Babylon’s ancient wonder, lying in ruins

MSNBC reports:
Maytham Hamzah cast his eyes toward the remains of King Nebuchadnezzar's guest palace in Babylon, one of the world's first great cities. He smiled, bitterly.

"They destroyed the whole country," Hamzah, the head of the Babylon museum, said of U.S. forces in Iraq. "So what are a few old bricks and mud walls in comparison?"

U.S. forces did not exactly destroy the 4,000-year-old city, home of one of the world's original seven wonders, the Hanging Gardens of Babylon. Even before the troops arrived, there was not much left: a mound of broken mud-brick buildings and archaeological fragments in a fertile plain between the Tigris and the Euphrates rivers.

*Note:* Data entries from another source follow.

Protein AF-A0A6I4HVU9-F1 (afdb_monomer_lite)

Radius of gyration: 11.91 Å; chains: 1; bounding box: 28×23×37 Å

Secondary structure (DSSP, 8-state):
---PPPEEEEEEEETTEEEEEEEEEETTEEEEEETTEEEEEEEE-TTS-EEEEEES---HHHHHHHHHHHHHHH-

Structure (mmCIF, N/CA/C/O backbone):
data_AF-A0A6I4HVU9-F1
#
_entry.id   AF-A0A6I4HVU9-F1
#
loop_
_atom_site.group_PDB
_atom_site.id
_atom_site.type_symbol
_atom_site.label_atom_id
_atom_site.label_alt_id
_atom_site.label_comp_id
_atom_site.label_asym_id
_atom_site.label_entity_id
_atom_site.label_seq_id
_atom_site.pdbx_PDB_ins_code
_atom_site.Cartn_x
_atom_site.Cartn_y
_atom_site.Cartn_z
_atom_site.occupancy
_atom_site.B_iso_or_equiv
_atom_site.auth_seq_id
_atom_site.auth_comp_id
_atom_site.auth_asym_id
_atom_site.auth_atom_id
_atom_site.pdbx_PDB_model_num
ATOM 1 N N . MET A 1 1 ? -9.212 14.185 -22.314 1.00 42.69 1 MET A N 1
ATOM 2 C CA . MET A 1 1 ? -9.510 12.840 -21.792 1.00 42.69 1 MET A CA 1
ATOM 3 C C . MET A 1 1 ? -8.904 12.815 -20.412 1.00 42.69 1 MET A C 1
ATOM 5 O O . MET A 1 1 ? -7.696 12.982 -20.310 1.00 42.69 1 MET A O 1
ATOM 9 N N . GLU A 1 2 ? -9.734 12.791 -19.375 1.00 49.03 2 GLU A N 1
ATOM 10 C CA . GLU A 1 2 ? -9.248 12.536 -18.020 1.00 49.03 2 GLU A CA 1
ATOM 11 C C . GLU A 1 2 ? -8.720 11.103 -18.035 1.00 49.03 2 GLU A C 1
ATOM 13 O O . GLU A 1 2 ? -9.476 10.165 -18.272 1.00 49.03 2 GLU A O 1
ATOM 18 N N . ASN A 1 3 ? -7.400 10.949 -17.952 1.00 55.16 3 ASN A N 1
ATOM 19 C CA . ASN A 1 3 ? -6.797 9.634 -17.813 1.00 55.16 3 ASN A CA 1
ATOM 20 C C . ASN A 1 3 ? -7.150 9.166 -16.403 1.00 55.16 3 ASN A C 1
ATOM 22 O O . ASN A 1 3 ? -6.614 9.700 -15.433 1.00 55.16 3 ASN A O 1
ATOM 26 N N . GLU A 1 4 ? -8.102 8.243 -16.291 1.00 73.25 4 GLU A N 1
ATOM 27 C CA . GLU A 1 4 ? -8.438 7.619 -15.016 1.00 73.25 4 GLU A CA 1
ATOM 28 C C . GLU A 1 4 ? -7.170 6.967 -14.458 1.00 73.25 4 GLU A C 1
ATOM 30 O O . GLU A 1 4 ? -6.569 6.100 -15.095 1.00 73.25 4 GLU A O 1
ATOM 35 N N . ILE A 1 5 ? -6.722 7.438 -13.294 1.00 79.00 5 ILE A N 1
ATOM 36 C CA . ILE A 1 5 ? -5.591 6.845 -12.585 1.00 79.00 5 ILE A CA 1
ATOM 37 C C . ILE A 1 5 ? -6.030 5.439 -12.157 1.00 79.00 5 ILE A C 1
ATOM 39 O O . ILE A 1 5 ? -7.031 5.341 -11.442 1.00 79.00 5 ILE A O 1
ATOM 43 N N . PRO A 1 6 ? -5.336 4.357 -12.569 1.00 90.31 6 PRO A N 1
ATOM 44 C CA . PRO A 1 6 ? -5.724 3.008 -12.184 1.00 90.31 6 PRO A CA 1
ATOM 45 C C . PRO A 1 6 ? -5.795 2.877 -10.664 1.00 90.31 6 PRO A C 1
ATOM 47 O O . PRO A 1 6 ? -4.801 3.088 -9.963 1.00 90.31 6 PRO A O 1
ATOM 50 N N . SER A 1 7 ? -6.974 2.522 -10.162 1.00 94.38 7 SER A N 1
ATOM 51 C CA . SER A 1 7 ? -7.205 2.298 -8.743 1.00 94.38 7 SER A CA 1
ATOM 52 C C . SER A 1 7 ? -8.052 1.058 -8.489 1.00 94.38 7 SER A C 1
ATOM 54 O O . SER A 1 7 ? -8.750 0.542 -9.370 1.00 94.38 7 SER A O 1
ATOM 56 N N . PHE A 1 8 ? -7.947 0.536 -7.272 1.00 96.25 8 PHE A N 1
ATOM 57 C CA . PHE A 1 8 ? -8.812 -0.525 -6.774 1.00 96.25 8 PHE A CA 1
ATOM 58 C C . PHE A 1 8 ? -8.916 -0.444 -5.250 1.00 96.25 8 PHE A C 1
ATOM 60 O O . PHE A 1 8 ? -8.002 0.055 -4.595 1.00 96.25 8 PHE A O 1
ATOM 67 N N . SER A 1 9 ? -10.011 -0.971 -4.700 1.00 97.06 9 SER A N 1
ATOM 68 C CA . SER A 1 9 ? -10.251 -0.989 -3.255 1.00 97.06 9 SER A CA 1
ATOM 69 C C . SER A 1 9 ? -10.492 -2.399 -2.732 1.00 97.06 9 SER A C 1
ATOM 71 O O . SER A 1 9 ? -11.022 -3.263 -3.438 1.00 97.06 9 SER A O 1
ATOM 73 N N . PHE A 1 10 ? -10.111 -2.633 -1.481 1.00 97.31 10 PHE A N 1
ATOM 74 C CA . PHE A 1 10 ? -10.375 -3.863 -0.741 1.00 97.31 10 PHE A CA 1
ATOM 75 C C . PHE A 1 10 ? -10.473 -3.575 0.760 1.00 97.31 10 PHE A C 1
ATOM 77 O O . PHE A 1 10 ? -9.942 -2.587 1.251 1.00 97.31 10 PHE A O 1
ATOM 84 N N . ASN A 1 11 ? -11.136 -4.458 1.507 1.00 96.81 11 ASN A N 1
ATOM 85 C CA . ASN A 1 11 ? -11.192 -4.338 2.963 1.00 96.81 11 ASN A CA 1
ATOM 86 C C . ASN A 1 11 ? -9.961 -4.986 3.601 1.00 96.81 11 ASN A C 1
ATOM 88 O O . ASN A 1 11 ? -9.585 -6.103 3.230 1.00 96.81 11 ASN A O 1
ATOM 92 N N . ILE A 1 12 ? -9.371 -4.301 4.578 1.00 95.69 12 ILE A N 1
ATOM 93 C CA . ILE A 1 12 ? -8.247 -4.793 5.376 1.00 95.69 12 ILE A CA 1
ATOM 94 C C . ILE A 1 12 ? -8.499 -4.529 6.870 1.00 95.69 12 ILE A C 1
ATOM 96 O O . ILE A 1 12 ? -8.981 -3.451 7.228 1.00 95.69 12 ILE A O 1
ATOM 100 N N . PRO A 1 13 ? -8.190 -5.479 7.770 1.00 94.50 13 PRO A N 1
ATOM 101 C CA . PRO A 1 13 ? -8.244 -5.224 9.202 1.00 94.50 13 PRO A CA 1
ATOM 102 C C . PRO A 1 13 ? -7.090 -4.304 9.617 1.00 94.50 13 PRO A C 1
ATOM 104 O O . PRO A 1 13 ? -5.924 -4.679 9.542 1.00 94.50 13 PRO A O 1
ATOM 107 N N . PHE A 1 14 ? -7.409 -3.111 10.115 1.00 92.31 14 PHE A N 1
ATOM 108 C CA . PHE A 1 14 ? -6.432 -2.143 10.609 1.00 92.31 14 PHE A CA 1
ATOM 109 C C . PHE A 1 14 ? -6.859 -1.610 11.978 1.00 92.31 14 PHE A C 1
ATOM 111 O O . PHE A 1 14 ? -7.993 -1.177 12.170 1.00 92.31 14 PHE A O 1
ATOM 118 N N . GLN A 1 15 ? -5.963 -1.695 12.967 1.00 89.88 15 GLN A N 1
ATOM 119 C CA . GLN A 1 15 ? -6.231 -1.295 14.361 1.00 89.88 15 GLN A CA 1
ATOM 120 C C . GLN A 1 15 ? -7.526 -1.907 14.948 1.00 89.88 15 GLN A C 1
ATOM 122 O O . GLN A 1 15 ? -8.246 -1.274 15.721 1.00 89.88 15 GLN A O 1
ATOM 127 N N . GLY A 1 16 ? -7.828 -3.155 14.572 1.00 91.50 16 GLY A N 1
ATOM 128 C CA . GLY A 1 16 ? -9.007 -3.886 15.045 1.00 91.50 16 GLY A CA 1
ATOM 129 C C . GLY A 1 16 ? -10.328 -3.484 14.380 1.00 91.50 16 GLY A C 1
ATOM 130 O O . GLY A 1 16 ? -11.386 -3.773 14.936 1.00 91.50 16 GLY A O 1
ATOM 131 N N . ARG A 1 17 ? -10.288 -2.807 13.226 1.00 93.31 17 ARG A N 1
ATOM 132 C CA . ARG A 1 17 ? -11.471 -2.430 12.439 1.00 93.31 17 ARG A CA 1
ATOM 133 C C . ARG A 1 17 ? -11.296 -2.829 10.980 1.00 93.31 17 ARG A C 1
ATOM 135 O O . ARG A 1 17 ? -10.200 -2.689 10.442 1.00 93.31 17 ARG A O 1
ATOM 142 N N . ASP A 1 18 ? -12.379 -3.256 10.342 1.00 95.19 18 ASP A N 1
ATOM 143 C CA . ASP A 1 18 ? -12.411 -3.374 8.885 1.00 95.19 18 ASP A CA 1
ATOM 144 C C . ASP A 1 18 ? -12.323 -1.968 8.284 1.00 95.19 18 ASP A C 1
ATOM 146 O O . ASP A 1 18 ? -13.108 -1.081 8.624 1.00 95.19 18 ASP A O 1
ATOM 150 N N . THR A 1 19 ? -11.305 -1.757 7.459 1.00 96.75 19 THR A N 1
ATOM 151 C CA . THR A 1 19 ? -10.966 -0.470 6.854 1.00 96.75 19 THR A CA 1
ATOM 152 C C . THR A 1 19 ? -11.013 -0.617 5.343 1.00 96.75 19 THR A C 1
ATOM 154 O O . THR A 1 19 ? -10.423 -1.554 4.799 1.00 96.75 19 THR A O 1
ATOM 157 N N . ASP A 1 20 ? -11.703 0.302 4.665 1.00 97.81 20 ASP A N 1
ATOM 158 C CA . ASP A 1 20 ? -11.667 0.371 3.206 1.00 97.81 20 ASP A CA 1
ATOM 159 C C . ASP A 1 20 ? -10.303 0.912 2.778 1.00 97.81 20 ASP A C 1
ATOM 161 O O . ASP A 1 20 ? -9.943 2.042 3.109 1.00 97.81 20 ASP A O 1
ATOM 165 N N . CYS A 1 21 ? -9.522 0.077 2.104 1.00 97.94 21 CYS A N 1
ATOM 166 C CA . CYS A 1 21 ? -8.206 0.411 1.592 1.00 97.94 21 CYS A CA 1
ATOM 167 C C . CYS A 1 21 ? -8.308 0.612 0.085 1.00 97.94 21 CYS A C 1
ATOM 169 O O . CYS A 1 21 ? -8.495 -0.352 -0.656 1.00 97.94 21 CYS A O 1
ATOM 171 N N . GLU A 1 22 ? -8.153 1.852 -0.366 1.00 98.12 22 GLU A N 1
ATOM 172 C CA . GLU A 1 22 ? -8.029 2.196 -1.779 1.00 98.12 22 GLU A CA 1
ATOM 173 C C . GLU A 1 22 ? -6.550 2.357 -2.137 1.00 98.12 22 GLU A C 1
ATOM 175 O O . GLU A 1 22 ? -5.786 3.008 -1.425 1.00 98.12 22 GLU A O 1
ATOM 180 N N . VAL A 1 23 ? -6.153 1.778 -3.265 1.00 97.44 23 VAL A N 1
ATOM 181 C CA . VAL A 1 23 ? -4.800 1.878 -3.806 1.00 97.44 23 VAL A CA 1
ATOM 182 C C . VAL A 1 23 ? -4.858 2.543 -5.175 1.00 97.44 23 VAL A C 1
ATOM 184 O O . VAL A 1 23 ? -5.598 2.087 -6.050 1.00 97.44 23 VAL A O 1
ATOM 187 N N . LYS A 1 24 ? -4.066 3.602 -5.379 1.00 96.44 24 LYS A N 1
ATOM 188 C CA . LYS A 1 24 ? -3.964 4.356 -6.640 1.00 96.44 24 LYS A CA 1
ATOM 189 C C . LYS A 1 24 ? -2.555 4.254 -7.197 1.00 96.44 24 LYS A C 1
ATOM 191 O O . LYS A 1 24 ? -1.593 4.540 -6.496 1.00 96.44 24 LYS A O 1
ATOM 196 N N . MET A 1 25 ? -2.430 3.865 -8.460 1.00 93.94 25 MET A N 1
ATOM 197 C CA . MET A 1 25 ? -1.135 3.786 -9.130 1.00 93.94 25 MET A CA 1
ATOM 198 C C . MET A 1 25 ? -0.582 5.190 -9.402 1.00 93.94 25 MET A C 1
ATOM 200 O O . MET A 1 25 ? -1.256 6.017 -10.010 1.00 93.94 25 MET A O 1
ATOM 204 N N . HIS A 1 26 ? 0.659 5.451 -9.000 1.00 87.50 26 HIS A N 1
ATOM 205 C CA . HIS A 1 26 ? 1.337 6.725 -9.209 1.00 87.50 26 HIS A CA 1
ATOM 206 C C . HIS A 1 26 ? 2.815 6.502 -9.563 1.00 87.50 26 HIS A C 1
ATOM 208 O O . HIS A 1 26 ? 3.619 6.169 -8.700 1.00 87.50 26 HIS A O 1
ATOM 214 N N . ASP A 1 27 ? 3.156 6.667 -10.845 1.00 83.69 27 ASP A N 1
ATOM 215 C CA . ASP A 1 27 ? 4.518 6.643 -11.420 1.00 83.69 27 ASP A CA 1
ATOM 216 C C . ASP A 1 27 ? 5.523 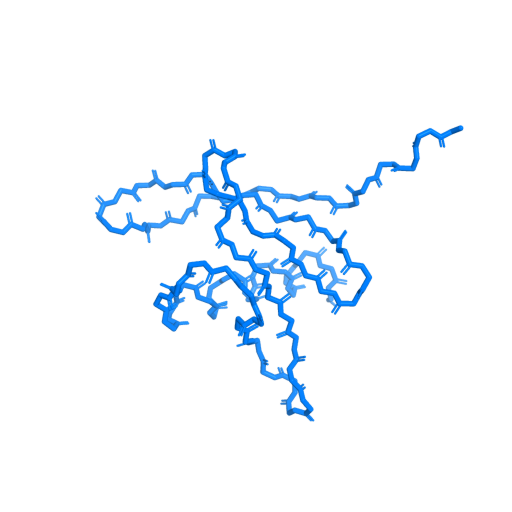5.696 -10.725 1.00 83.69 27 ASP A C 1
ATOM 218 O O . ASP A 1 27 ? 6.431 6.120 -10.013 1.00 83.69 27 ASP A O 1
ATOM 222 N N . GLY A 1 28 ? 5.324 4.381 -10.888 1.00 86.69 28 GLY A N 1
ATOM 223 C CA . GLY A 1 28 ? 6.200 3.353 -10.302 1.00 86.69 28 GLY A CA 1
ATOM 224 C C . GLY A 1 28 ? 5.985 3.089 -8.806 1.00 86.69 28 GLY A C 1
ATOM 225 O O . GLY A 1 28 ? 6.699 2.285 -8.214 1.00 86.69 28 GLY A O 1
ATOM 226 N N . SER A 1 29 ? 4.989 3.730 -8.200 1.00 95.50 29 SER A N 1
ATOM 227 C CA . SER A 1 29 ? 4.574 3.548 -6.809 1.00 95.50 29 SER A CA 1
ATOM 228 C C . SER A 1 29 ? 3.049 3.512 -6.691 1.00 95.50 29 SER A C 1
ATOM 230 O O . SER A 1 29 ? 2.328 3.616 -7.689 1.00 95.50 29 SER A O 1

But they did turn it into Camp Alpha, a military base, shortly after the U.S.-led invasion in 2003. Their 18-month stay there caused "major damage" and represented a "grave encroachment on this internationally known archeological site," a report released this month in Paris by the United Nations' cultural agency, UNESCO, says.

The ruins stretch over a rectangular area measuring 2,100 acres along the western banks of the Euphrates. The site consists of Nebuchadnezzar's palace, which then-President Saddam Hussein rebuilt in the 1980s; the remains of the Temple of Ninmakh; and a palace for royal guests. In addition, there is the Lion of Babylon, a 2,600-year-old sculpture, and the remains of the Ishtar Gate, the most beautiful of the eight gates that once ringed the perimeter of the town. It still bears the symbols of Babylonian gods.

According to the report, which comes after five years of investigation by a team of Iraqi and international experts, foreign troops and contractors bulldozed hilltops and
then covered them with gravel to serve as parking lots for military vehicles and trailers. They drove heavy vehicles over the fragile paving of once-sacred pathways.

The report also says that forces built barriers and embankments to protect the base, pulverizing ancient pottery and bricks that were engraved with cuneiform characters. They dug trenches where they stored fuel tanks for their helicopters, which landed near an ancient theater. Among the structures that suffered the most damage, according to the report, were the Ishtar Gate and a processional thoroughfare. Experts also say troops filled their sandbags with soil from a site that was littered with archaeological fragments.